La jeune femme regarda autour d’elle. L’endroit était démesurément grand et vide. Elle avait beau tourner la tête, elle ne voyait rien d’autre que l’étrange orbe noir. Et surtout, elle était seule.
— Où êtes-vous ? Ne vouliez-vous pas me rencontrer ?
— Je suis là, cliqueta-t-il en ouvrant un œil.
Mya sursauta en découvrant l’iris jaune, entouré de violet, qui venait d’apparaître sur le globe. Elle s’était préparée à beaucoup de chose, elle avait imaginé toute sortes de démons, mais certainement pas à la vision d’une sphère noire qui parle. Il n’y avait même pas de bouche à sa surface. Comment parvenait-il à communiquer au juste ?
— Je comprends que mon apparence puisse te laisser perplexe, Ancestrale. Cela n’est pas étonnant, peu de personnes ont connaissance de notre existence. Murkhata et Darava étaient les deux premiers Antiques que tu croisais de ta vie. Je suis le troisième.
— Vous êtes un de ces êtres, vous aussi ?
— Oui, oui. Mais je ne sers pas les Créateurs, cliqueta-t-il.
— Comment pourrais-je m’en assurer ?
— Tu ne le peux pas. Mais tu dois te douter qu’il y avait plus simple pour eux, comme pour moi, pour t’éliminer que de te faire venir jusqu’ici.

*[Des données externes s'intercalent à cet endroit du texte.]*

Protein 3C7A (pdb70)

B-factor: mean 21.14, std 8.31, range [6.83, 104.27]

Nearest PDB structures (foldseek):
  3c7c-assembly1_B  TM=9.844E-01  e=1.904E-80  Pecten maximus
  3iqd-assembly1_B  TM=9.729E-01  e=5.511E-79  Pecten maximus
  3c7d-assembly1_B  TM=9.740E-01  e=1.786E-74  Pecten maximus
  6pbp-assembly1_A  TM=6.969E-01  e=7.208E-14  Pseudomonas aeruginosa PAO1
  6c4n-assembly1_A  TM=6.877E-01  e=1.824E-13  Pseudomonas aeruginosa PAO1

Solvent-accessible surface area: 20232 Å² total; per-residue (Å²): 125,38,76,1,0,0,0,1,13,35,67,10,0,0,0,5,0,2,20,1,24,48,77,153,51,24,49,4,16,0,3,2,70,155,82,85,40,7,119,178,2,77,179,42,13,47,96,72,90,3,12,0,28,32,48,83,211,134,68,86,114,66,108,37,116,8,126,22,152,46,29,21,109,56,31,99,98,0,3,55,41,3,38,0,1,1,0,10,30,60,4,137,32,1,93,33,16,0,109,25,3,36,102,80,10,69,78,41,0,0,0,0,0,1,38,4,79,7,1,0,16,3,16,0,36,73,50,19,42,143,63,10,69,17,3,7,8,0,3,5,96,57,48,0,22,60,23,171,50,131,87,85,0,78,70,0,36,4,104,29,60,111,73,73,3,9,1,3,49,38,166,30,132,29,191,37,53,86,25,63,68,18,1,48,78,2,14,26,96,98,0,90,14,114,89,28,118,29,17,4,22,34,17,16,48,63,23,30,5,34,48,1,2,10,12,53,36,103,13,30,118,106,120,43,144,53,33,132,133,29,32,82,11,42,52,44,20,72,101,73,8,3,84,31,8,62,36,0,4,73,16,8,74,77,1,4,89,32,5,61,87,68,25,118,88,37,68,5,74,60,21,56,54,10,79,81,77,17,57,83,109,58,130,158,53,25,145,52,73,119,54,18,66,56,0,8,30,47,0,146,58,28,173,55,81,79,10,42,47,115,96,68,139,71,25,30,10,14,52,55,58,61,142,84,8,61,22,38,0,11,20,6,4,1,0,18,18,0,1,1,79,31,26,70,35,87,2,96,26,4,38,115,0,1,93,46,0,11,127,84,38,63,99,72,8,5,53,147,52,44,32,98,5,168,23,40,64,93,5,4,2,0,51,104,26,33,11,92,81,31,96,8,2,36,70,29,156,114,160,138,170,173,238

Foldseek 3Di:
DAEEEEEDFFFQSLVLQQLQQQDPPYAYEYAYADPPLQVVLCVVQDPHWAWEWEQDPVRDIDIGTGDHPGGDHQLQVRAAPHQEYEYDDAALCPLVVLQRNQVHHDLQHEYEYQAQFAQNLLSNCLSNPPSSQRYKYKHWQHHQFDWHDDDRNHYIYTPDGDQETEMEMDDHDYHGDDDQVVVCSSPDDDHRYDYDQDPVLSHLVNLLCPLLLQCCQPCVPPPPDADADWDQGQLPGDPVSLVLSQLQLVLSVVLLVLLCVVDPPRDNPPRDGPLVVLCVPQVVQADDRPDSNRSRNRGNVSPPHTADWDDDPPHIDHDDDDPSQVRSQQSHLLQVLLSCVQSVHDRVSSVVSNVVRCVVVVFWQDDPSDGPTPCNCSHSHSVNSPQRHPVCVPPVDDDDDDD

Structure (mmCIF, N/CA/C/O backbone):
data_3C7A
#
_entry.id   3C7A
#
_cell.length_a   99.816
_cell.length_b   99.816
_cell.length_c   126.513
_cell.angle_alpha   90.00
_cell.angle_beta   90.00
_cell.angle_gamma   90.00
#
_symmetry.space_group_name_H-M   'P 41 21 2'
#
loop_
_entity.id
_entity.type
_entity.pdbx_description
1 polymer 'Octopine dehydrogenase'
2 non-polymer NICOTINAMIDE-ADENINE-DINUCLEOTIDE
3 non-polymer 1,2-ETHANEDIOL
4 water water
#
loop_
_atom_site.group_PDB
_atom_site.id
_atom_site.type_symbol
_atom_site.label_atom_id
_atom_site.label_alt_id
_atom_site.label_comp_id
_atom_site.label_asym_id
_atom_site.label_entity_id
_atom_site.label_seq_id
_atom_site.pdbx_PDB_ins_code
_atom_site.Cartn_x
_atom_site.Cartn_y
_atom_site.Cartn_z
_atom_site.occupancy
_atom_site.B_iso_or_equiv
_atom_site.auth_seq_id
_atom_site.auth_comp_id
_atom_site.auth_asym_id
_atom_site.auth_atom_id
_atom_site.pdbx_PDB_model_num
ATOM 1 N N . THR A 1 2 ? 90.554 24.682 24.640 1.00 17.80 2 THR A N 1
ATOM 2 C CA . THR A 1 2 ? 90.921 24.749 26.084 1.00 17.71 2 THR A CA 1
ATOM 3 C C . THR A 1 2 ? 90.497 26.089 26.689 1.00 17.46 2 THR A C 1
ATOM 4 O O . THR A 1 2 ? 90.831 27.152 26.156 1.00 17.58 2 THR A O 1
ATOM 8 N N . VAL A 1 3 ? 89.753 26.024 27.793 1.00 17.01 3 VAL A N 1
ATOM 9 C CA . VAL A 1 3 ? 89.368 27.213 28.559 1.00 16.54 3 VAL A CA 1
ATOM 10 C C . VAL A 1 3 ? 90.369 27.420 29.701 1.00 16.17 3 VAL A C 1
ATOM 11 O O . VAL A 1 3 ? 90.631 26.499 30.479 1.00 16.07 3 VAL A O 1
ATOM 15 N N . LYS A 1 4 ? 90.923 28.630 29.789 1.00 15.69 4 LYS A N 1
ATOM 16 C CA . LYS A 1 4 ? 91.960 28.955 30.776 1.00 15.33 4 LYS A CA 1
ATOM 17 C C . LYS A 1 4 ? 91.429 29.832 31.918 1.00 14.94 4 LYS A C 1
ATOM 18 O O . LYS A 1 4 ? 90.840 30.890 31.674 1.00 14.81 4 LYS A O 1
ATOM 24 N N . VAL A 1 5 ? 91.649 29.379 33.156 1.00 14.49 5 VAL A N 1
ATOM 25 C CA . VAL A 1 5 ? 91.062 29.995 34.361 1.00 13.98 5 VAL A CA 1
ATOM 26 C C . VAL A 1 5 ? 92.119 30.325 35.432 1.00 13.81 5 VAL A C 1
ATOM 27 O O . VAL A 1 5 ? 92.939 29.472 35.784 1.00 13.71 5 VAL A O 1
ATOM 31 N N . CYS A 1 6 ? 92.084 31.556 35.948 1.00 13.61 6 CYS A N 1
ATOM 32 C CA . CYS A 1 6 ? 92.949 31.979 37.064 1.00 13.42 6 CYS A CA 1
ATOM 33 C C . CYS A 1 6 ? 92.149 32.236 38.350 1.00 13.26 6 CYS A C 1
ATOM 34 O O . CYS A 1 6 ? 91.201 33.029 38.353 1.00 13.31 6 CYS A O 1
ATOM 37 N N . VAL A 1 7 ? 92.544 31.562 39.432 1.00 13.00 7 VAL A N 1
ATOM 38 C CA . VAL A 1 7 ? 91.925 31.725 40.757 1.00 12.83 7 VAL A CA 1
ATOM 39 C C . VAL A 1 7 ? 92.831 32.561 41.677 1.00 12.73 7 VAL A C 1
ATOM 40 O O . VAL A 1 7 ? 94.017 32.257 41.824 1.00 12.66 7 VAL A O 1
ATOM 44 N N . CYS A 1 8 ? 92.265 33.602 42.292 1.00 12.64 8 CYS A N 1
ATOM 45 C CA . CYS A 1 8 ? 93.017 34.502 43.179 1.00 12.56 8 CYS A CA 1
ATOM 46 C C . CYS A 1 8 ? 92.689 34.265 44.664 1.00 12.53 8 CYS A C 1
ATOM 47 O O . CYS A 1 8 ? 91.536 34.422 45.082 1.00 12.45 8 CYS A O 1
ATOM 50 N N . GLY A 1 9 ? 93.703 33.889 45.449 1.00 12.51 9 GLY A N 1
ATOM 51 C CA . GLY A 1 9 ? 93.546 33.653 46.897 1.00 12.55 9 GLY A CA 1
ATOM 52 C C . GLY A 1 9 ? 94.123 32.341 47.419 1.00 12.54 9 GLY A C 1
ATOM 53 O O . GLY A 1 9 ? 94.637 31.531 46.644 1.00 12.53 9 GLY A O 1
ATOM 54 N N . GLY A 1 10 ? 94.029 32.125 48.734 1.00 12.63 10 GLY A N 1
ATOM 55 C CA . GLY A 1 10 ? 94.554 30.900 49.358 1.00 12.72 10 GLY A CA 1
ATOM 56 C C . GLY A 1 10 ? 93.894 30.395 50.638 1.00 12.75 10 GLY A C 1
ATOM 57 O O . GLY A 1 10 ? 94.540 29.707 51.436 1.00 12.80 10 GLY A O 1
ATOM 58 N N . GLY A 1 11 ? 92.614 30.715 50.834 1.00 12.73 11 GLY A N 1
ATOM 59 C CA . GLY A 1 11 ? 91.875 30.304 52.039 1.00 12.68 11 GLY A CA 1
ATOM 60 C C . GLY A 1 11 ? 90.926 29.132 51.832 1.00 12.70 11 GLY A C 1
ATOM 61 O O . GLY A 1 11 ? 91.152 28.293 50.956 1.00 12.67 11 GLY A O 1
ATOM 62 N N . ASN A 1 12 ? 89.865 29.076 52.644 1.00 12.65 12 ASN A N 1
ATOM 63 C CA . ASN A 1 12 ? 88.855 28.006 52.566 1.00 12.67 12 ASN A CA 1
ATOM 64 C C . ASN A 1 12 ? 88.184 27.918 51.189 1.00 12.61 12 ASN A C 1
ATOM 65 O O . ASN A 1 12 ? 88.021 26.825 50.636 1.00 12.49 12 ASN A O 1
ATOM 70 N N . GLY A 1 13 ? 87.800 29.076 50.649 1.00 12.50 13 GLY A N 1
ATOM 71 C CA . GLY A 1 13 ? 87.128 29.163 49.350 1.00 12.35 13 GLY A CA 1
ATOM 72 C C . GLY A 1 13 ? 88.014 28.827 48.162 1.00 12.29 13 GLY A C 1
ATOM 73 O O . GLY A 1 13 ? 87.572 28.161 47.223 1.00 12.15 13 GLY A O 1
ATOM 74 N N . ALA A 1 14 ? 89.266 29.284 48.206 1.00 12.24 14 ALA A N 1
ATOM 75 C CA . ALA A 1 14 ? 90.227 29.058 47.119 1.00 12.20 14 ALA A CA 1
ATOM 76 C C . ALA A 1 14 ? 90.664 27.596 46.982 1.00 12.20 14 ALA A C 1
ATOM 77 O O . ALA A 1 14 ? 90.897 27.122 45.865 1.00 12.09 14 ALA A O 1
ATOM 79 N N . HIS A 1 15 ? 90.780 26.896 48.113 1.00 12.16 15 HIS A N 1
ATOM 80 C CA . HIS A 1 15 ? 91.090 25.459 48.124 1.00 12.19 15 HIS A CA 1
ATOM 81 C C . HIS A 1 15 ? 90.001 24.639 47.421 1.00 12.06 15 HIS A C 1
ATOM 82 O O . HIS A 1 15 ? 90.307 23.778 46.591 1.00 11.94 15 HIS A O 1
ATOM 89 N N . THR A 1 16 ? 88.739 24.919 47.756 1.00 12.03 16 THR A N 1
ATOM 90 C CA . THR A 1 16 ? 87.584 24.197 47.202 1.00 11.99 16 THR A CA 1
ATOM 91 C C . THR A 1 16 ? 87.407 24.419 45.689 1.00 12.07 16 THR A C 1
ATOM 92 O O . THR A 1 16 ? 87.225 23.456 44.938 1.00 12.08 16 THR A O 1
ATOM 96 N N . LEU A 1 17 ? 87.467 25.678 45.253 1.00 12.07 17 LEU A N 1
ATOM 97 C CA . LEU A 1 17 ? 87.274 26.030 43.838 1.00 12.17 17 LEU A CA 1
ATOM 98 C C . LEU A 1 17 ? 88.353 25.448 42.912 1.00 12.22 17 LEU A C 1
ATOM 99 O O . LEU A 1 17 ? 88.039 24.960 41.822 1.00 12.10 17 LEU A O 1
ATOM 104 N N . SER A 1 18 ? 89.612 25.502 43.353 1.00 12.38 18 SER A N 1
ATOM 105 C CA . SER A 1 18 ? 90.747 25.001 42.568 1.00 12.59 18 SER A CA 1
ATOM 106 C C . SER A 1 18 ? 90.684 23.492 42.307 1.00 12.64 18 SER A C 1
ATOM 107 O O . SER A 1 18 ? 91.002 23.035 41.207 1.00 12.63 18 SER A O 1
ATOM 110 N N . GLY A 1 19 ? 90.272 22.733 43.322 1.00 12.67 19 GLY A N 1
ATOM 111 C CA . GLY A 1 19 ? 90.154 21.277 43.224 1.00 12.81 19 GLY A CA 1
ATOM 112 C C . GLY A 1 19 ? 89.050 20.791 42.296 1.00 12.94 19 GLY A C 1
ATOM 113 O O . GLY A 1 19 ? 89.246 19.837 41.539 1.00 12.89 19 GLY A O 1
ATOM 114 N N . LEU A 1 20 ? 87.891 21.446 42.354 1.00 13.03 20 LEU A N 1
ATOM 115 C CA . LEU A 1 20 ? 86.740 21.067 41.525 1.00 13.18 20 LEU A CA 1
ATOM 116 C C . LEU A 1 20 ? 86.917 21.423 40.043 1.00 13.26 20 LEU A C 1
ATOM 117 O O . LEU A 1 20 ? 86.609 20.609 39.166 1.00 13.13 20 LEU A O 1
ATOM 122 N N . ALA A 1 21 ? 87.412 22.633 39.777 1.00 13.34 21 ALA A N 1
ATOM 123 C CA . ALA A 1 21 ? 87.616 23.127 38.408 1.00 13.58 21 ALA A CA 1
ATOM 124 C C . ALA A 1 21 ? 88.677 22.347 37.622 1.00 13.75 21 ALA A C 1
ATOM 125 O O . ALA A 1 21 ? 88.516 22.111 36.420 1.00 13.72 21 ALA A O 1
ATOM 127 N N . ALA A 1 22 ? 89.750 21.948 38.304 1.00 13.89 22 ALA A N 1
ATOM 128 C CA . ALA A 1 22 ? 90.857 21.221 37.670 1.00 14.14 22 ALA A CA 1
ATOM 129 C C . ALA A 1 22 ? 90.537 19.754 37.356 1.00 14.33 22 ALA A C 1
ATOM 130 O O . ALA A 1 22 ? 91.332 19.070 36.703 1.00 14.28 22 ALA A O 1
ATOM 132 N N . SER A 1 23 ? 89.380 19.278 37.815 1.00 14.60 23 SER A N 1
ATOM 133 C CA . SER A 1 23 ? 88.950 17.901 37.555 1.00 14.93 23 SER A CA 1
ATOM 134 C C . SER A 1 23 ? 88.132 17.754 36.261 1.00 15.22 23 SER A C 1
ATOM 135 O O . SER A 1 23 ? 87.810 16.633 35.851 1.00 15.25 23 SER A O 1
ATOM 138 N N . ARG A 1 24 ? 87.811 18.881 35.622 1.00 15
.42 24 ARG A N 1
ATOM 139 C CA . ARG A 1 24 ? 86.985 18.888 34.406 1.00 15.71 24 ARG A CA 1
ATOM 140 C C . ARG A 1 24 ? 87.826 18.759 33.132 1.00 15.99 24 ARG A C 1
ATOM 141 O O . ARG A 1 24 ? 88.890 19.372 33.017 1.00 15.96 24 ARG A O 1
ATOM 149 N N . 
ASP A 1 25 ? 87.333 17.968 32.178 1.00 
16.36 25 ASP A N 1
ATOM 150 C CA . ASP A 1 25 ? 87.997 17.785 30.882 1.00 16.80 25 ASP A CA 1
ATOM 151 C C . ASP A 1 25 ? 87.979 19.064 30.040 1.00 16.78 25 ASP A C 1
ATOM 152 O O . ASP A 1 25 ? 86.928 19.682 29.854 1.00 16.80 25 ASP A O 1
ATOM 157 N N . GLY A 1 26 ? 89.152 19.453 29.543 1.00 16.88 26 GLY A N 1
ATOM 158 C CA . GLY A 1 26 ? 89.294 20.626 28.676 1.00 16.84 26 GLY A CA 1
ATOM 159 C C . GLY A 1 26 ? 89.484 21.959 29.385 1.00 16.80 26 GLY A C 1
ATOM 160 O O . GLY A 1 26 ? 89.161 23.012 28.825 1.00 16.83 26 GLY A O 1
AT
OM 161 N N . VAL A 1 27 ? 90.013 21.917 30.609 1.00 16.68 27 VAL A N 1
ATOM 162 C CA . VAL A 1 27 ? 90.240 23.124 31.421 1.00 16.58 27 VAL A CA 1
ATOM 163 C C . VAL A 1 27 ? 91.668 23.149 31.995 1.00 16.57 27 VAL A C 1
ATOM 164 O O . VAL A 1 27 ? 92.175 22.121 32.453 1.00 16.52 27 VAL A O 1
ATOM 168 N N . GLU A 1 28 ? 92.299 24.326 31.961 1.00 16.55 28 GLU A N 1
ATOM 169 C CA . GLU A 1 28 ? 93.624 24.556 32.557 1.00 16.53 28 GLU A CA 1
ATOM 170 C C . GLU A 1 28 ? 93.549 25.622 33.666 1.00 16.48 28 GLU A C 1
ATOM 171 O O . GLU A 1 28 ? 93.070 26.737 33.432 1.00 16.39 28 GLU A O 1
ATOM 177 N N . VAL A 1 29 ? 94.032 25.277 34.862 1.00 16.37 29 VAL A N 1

Mora entreprit d’ouvrir de nouveaux yeux. Sa curiosité le rongeait, mais il ne devait pas se presser. Il devait avancer lentement. Surtout ne pas éveiller la moindre peur dans l’âme de la jeune femme. Soulever ses paupières lui servait d’étirements, lui permettait d’évacuer son empressement, de garder son calme. Les tentacules viendraient plus tard. Chaque chose en son temps.
— Comme je t’ai déjà dit, Ancestrale, je suis un parti tiers. Je sers… mes propres intérêts. Parfois, il arrive qu’ils soient similaires à ceux d’autres, ou qu’apporter de l’aide me permette de parvenir à mes fins. Ce sont des décisions complexes, qui reposent sur de savants calculs. Bénéfices, risques, gains, pertes… Imprévus. Beaucoup de choses sont à prendre en compte.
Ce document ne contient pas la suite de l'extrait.